Red let out a sigh under her mask and grabbed him by the shoulders, dragging the broken-down duke to an upright stance against his will, staring up into his bloodshot eyes.

“What a fucking ruler, you are,” she thought. Even after she’d rebuilt herself, after she’d given herself an extra head’s worth of height, Red was still shorter than the average Ikesian man, and Alberich was a good bit above average in height, standing head and shoulders over her… Yet he felt so small. His sense of presence, his aura so to speak, had all but gone.

“What happened?” she questioned. “I have other urgent matters to attend to, so let us handle this crisis as quickly as possible, whatever it may be.”

“Oh, I cannot bring myself to speak the words…” he sighed, slouching yet again before looking up at her. A grim sort of determination flared up in the duke’s eyes, the likes of which Red had never seen in the man. “I suppose showing you is my only reproach. Come, the only path to it is in the manor’s basement.”

So she followed, keeping a cautious eye out on her surroundings, but her caution was unfounded. The duke led her two floors below the earth, through two secret doors, beyond which was an unsettling laboratory that stunk of blood and viscera, with jars of distinctly purple drake’s blood and pieces from these beasts preserved in jars. Through the laboratory still the duke rushed, reaching a short-range Fog Gate that itself led to a circular lift chamber wrought in blackstone, lit by the milky-white glow of lightgems embedded in the walls and ceiling. It was easily twenty meters across and half as tall. There was another, much larger door connected to the lift; it was almost akin to that accursed Dungeon, but not quite, with slight differences setting this architectural style apart.

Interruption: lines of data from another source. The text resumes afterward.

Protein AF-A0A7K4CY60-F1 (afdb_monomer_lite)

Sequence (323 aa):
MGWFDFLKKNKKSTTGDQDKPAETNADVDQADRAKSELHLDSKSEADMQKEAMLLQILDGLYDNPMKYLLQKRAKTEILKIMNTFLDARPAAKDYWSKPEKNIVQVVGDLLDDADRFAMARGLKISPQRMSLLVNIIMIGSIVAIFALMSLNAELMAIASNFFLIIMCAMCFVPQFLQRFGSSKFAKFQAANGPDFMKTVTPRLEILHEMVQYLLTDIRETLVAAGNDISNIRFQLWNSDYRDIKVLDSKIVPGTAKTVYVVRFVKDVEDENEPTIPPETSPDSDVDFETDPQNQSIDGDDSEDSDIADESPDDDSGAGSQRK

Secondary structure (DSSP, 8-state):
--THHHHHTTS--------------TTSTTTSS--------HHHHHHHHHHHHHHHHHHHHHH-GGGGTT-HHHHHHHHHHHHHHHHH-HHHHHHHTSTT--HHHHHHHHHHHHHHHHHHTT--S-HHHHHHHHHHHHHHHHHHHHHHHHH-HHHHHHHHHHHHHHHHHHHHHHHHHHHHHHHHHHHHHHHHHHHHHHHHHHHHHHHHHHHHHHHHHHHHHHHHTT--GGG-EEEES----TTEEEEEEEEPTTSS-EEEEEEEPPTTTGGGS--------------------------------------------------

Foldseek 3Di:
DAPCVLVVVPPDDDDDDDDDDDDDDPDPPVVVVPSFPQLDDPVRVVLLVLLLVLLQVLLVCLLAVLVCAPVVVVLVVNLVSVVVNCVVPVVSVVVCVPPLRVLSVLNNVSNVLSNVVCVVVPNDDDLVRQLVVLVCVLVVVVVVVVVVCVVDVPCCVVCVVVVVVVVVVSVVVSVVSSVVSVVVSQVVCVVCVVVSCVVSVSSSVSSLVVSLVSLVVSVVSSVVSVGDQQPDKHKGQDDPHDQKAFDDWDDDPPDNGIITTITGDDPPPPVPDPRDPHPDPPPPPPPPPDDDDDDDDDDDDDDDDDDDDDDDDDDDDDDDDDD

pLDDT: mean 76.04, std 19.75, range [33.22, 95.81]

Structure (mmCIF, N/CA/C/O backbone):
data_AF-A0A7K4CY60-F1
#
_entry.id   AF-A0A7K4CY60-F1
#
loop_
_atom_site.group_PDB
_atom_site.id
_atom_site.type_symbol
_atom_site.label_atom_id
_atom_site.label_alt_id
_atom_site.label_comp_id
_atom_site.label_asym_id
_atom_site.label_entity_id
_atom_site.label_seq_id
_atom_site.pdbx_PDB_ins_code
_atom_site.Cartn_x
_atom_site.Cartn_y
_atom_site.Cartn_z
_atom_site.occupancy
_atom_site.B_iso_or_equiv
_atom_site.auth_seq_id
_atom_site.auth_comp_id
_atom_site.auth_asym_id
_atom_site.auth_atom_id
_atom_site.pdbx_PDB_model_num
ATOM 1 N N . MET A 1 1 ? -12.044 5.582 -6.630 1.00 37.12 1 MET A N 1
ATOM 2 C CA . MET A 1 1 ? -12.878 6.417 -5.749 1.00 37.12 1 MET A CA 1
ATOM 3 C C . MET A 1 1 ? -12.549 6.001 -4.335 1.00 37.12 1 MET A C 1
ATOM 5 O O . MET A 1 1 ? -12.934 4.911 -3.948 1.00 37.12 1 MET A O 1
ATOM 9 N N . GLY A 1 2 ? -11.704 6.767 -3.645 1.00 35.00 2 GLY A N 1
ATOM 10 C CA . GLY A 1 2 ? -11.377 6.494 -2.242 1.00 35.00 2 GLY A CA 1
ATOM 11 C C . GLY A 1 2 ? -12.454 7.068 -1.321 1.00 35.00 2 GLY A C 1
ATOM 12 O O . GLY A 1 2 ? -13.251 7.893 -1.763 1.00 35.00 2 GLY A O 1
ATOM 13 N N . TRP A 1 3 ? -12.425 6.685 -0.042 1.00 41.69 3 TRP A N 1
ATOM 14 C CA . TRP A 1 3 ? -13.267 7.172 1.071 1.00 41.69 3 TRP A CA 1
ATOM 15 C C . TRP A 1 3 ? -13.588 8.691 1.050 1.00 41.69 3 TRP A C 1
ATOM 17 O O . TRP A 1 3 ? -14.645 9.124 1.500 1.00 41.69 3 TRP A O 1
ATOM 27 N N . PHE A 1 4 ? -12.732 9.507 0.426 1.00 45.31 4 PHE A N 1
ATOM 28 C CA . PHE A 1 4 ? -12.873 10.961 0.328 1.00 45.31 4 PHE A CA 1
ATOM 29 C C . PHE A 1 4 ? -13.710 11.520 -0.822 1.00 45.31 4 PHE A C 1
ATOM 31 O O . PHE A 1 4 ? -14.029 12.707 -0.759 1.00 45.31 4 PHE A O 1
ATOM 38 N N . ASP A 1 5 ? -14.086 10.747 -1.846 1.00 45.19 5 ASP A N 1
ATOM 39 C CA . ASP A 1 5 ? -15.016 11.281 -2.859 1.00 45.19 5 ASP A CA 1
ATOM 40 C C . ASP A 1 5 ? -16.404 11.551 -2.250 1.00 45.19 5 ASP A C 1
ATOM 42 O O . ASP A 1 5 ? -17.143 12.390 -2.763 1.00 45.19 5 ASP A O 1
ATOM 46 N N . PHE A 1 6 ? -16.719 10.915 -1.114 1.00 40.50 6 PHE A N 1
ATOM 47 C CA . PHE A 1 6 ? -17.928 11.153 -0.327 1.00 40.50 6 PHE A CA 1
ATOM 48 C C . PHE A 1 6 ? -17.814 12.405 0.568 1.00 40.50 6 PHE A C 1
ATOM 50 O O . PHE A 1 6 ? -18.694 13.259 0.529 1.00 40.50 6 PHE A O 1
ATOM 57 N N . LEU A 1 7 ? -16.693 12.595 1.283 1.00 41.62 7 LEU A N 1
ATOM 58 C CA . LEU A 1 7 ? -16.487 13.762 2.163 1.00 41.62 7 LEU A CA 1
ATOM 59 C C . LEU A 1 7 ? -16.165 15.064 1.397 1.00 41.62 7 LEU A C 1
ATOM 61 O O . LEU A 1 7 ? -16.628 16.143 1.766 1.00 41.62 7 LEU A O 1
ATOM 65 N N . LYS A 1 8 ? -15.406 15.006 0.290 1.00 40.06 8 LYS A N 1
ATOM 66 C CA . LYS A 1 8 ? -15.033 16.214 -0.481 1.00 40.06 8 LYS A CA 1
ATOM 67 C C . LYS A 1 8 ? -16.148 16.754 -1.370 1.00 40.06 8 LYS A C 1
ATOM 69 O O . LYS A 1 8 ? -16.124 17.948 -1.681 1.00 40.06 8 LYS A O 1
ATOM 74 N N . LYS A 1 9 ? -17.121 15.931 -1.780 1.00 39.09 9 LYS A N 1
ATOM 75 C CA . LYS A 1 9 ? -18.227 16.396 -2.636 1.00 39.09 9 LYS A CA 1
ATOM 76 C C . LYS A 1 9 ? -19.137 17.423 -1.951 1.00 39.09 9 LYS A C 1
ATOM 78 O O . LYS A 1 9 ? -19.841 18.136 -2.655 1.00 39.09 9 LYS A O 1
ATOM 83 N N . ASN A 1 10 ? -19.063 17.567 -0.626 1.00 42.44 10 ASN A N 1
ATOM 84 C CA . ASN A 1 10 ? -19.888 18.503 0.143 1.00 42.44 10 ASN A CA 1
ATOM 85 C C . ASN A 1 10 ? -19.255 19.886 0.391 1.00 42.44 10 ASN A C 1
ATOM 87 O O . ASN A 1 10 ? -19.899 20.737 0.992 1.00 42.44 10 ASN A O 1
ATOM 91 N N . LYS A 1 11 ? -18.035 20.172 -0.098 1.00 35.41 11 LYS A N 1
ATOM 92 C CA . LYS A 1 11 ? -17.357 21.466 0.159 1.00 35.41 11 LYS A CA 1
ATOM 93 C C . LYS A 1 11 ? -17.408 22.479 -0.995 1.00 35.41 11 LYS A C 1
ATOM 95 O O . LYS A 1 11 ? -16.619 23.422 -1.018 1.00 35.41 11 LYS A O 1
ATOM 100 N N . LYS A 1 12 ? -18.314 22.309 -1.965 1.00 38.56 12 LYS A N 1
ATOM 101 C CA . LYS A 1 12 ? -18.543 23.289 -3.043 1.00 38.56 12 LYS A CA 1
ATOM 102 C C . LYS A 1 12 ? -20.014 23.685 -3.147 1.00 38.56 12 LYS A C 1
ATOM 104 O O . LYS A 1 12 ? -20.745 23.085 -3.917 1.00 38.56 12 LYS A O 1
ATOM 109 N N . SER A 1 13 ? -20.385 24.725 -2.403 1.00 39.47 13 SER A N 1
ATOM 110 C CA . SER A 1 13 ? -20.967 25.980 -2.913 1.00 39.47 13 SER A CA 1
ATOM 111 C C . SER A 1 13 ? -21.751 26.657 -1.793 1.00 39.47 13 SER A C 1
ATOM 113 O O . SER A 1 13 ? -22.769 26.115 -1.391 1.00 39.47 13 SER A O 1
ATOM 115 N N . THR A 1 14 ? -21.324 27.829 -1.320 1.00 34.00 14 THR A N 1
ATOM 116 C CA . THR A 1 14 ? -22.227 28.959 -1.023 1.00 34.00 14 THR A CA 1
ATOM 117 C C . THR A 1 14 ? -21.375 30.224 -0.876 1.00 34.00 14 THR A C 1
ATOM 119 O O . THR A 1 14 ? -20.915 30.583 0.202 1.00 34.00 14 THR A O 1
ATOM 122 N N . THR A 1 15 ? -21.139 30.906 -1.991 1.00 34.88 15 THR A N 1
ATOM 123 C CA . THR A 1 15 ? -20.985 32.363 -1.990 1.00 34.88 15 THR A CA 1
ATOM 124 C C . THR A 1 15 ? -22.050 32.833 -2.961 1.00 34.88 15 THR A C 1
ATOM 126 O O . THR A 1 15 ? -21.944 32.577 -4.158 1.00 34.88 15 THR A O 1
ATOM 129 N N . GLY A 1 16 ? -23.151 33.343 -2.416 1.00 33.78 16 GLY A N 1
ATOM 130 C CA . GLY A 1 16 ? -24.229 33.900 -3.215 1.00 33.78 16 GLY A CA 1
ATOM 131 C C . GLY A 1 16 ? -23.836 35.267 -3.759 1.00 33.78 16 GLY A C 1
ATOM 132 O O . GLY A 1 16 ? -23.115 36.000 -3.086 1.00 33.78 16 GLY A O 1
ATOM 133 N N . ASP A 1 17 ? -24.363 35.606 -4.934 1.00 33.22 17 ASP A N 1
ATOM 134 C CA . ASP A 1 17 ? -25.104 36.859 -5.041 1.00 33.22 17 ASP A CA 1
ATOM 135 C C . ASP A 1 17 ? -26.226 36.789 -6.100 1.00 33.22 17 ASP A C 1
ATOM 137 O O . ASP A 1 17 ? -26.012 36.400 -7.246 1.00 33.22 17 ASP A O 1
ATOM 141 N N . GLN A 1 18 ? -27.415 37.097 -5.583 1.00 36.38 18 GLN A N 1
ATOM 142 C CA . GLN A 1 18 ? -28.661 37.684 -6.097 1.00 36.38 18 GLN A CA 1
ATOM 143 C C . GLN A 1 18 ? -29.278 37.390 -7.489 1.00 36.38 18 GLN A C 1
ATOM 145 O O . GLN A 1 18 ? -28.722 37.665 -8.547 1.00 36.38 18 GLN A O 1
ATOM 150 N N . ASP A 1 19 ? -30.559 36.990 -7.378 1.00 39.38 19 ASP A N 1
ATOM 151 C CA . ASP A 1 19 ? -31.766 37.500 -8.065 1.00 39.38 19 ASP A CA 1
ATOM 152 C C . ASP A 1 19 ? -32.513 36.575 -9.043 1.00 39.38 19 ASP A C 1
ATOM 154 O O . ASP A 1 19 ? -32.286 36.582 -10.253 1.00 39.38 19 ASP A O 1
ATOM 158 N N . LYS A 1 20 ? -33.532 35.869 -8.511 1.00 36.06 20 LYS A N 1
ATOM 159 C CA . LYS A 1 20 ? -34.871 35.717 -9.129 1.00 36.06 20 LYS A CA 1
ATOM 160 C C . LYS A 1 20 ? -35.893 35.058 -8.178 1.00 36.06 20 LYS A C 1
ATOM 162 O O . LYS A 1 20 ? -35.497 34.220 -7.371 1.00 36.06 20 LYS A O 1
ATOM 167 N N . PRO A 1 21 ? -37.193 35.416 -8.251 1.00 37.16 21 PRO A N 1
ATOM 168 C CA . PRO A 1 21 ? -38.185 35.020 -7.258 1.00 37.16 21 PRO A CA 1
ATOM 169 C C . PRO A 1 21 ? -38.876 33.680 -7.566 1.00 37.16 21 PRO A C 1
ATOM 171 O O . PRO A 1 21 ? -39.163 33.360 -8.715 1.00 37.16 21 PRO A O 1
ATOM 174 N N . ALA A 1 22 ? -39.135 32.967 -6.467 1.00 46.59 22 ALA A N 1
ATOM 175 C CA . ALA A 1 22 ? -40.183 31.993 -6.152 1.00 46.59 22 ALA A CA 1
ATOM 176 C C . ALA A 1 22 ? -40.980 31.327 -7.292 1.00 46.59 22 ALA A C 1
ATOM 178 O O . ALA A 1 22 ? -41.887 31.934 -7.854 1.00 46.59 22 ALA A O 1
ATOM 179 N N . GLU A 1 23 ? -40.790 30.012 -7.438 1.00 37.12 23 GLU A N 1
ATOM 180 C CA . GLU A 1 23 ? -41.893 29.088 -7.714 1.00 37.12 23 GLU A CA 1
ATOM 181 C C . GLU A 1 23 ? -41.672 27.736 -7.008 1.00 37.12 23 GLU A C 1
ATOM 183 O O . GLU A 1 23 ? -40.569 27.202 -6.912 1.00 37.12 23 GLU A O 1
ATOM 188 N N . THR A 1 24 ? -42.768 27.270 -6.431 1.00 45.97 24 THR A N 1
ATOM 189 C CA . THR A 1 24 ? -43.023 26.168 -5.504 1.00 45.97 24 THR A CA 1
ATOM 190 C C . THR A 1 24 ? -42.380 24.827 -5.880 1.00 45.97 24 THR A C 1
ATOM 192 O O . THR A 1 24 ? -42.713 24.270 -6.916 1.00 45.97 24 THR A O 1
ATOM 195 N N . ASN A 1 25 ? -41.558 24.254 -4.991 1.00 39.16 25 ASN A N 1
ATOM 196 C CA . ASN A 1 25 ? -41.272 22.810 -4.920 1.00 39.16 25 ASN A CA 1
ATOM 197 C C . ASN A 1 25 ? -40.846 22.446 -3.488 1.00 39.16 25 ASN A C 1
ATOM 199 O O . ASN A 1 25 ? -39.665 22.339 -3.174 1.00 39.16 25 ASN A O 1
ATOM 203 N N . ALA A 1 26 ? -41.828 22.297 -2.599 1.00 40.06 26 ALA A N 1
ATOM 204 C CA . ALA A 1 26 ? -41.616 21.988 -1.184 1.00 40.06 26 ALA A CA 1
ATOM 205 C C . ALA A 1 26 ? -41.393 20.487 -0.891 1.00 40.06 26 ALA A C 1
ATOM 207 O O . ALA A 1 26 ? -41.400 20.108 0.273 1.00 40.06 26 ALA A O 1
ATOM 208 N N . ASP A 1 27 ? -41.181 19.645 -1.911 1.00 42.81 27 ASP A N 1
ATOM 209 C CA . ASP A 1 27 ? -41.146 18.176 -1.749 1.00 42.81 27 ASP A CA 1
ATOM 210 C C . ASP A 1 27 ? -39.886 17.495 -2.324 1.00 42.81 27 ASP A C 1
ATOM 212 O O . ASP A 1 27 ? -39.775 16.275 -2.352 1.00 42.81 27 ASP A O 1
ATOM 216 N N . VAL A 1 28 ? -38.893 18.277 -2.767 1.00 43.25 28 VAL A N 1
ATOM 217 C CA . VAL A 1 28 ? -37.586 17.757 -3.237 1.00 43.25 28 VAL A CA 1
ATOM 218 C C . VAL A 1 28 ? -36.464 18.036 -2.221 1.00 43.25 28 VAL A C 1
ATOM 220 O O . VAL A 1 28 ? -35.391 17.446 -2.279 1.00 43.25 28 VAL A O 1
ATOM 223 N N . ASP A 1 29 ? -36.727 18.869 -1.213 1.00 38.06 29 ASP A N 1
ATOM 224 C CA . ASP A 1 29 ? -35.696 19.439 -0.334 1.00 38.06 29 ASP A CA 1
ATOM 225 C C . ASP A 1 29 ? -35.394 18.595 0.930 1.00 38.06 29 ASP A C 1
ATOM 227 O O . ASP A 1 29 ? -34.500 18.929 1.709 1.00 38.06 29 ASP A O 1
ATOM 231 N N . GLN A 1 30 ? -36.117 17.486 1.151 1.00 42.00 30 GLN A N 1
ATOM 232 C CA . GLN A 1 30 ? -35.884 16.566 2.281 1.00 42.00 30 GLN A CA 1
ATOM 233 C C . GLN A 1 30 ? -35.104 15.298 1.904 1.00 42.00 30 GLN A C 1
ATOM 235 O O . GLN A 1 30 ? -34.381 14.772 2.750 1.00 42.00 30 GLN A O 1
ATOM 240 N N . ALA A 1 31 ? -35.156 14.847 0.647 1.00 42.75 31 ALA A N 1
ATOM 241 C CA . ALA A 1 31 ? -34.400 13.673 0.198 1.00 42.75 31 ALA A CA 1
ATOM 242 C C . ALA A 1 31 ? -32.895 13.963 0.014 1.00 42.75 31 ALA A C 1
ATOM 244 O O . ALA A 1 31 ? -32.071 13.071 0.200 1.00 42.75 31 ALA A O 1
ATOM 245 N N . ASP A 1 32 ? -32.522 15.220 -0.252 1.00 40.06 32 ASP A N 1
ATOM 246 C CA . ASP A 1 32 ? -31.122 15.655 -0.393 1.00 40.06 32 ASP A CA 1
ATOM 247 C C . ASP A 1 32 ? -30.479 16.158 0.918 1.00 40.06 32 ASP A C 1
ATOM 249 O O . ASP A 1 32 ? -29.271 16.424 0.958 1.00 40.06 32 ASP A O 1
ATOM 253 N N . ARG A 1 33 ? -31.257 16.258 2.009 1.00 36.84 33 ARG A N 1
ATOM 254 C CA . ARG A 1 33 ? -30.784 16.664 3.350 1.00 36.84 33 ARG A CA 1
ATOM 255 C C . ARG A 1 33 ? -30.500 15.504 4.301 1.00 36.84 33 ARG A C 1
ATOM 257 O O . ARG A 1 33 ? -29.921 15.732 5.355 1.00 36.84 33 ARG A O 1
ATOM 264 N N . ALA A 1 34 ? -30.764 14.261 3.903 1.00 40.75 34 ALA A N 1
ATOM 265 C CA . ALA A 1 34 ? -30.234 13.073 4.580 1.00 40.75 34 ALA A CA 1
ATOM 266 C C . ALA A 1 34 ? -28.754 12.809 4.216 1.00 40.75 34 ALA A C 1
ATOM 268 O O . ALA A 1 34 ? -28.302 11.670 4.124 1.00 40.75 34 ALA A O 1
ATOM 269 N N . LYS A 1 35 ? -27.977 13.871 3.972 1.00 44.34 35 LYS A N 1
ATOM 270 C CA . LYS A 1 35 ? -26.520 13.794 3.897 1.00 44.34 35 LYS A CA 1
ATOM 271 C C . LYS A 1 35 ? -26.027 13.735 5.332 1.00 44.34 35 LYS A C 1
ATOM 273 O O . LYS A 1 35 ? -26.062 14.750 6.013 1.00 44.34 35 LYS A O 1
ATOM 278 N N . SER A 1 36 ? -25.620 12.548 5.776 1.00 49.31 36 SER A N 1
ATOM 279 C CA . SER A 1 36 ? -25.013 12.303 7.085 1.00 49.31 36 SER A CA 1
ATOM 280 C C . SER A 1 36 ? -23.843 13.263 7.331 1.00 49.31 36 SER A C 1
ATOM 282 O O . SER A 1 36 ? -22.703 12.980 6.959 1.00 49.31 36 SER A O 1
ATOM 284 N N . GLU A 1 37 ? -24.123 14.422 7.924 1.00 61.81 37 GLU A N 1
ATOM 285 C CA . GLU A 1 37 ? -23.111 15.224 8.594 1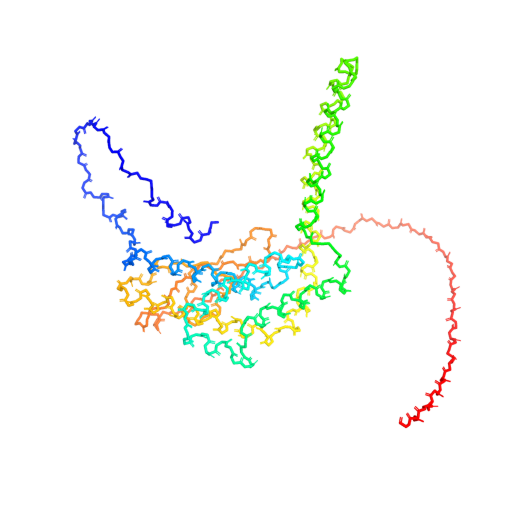.00 61.81 37 GLU A CA 1
ATOM 286 C C . GLU A 1 37 ? -22.661 14.399 9.792 1.00 61.81 37 GLU A C 1
ATOM 288 O O . GLU A 1 37 ? -23.432 14.141 10.714 1.00 61.81 37 GLU A O 1
ATOM 293 N N . LEU A 1 38 ? -21.428 13.901 9.733 1.00 67.12 38 LEU A N 1
ATOM 294 C CA . LEU A 1 38 ? -20.822 13.261 10.886 1.00 67.12 38 LEU A CA 1
ATOM 295 C C . LEU A 1 38 ? -20.751 14.299 12.008 1.00 67.12 38 LEU A C 1
ATOM 297 O O . LEU A 1 38 ? -20.129 15.347 11.842 1.00 67.12 38 LEU A O 1
ATOM 301 N N . HIS A 1 39 ? -21.380 14.011 13.142 1.00 74.56 39 HIS A N 1
ATOM 302 C CA . HIS A 1 39 ? -21.372 14.852 14.336 1.00 74.56 39 HIS A CA 1
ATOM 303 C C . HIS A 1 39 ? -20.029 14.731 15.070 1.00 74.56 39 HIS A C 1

The duke stepped into the center of the lift, a pedestal rising under his feet by perhaps twenty centimeters. He spoke something in what sounded vaguely like Ikesian, but the pronunciation, words, and sentence structure were so far removed from modern Ikesian that Red couldn’t make out more than “dragon” and “ancestral line”. Once he went silent, the lift came alive and began to descend at a breakneck pace, only slowing down abruptly after what must’ve been a several-hundred-meter descent, evidenced by the height of the shaft above. This was not surprising in the slightest to Red, but her lack of surprise seemed to, in turn, surprise the duke, though he did not make it heard.

A great door awaited at the bottom of the lift, which lit up with glyphs at the duke’s approach and opened by sliding into the ground with nary a sound, revealing a sprawling cavern. The stench of not-quite-rotting meat and stale air filled Red’s nostrils.

“This place is…” Alberich began, as he walked through the door. He sighed, turning around to correct himself. “This was the birthplace of the Dragon Knights. Come. It is not far, now.”

Indeed, it was not. As they entered into the cavernous space, a great deal of mining equipment came into view, alongside partial Three Kings Era architecture: Broken obelisks, other lifts whose platforms had been ripped off and embedded in the walls, great chutes leading up through upward shafts. It became clear that there was another level to the cave as they approached a cliff that overlooked it, the duke grimly remarking as they did: “You must’ve noticed the marked difference between the likes of knight-captain Adalbert and the other knights. Not merely in skill, but in the nature, extent, and potency of their mutations. Once, knights of Adalbert’s caliber were the core stock of the duchy’s forces, each having had their heart replaced with one grown from the Dragon’s undying flesh, but…”

Red didn’t entirely understand where this had come from. Alberich absolutely wasn’t the type she expected to know such things, let alone understand them, but he spoke about them as if he’d studied the Dragon all his life… Was this some form of genetic memory?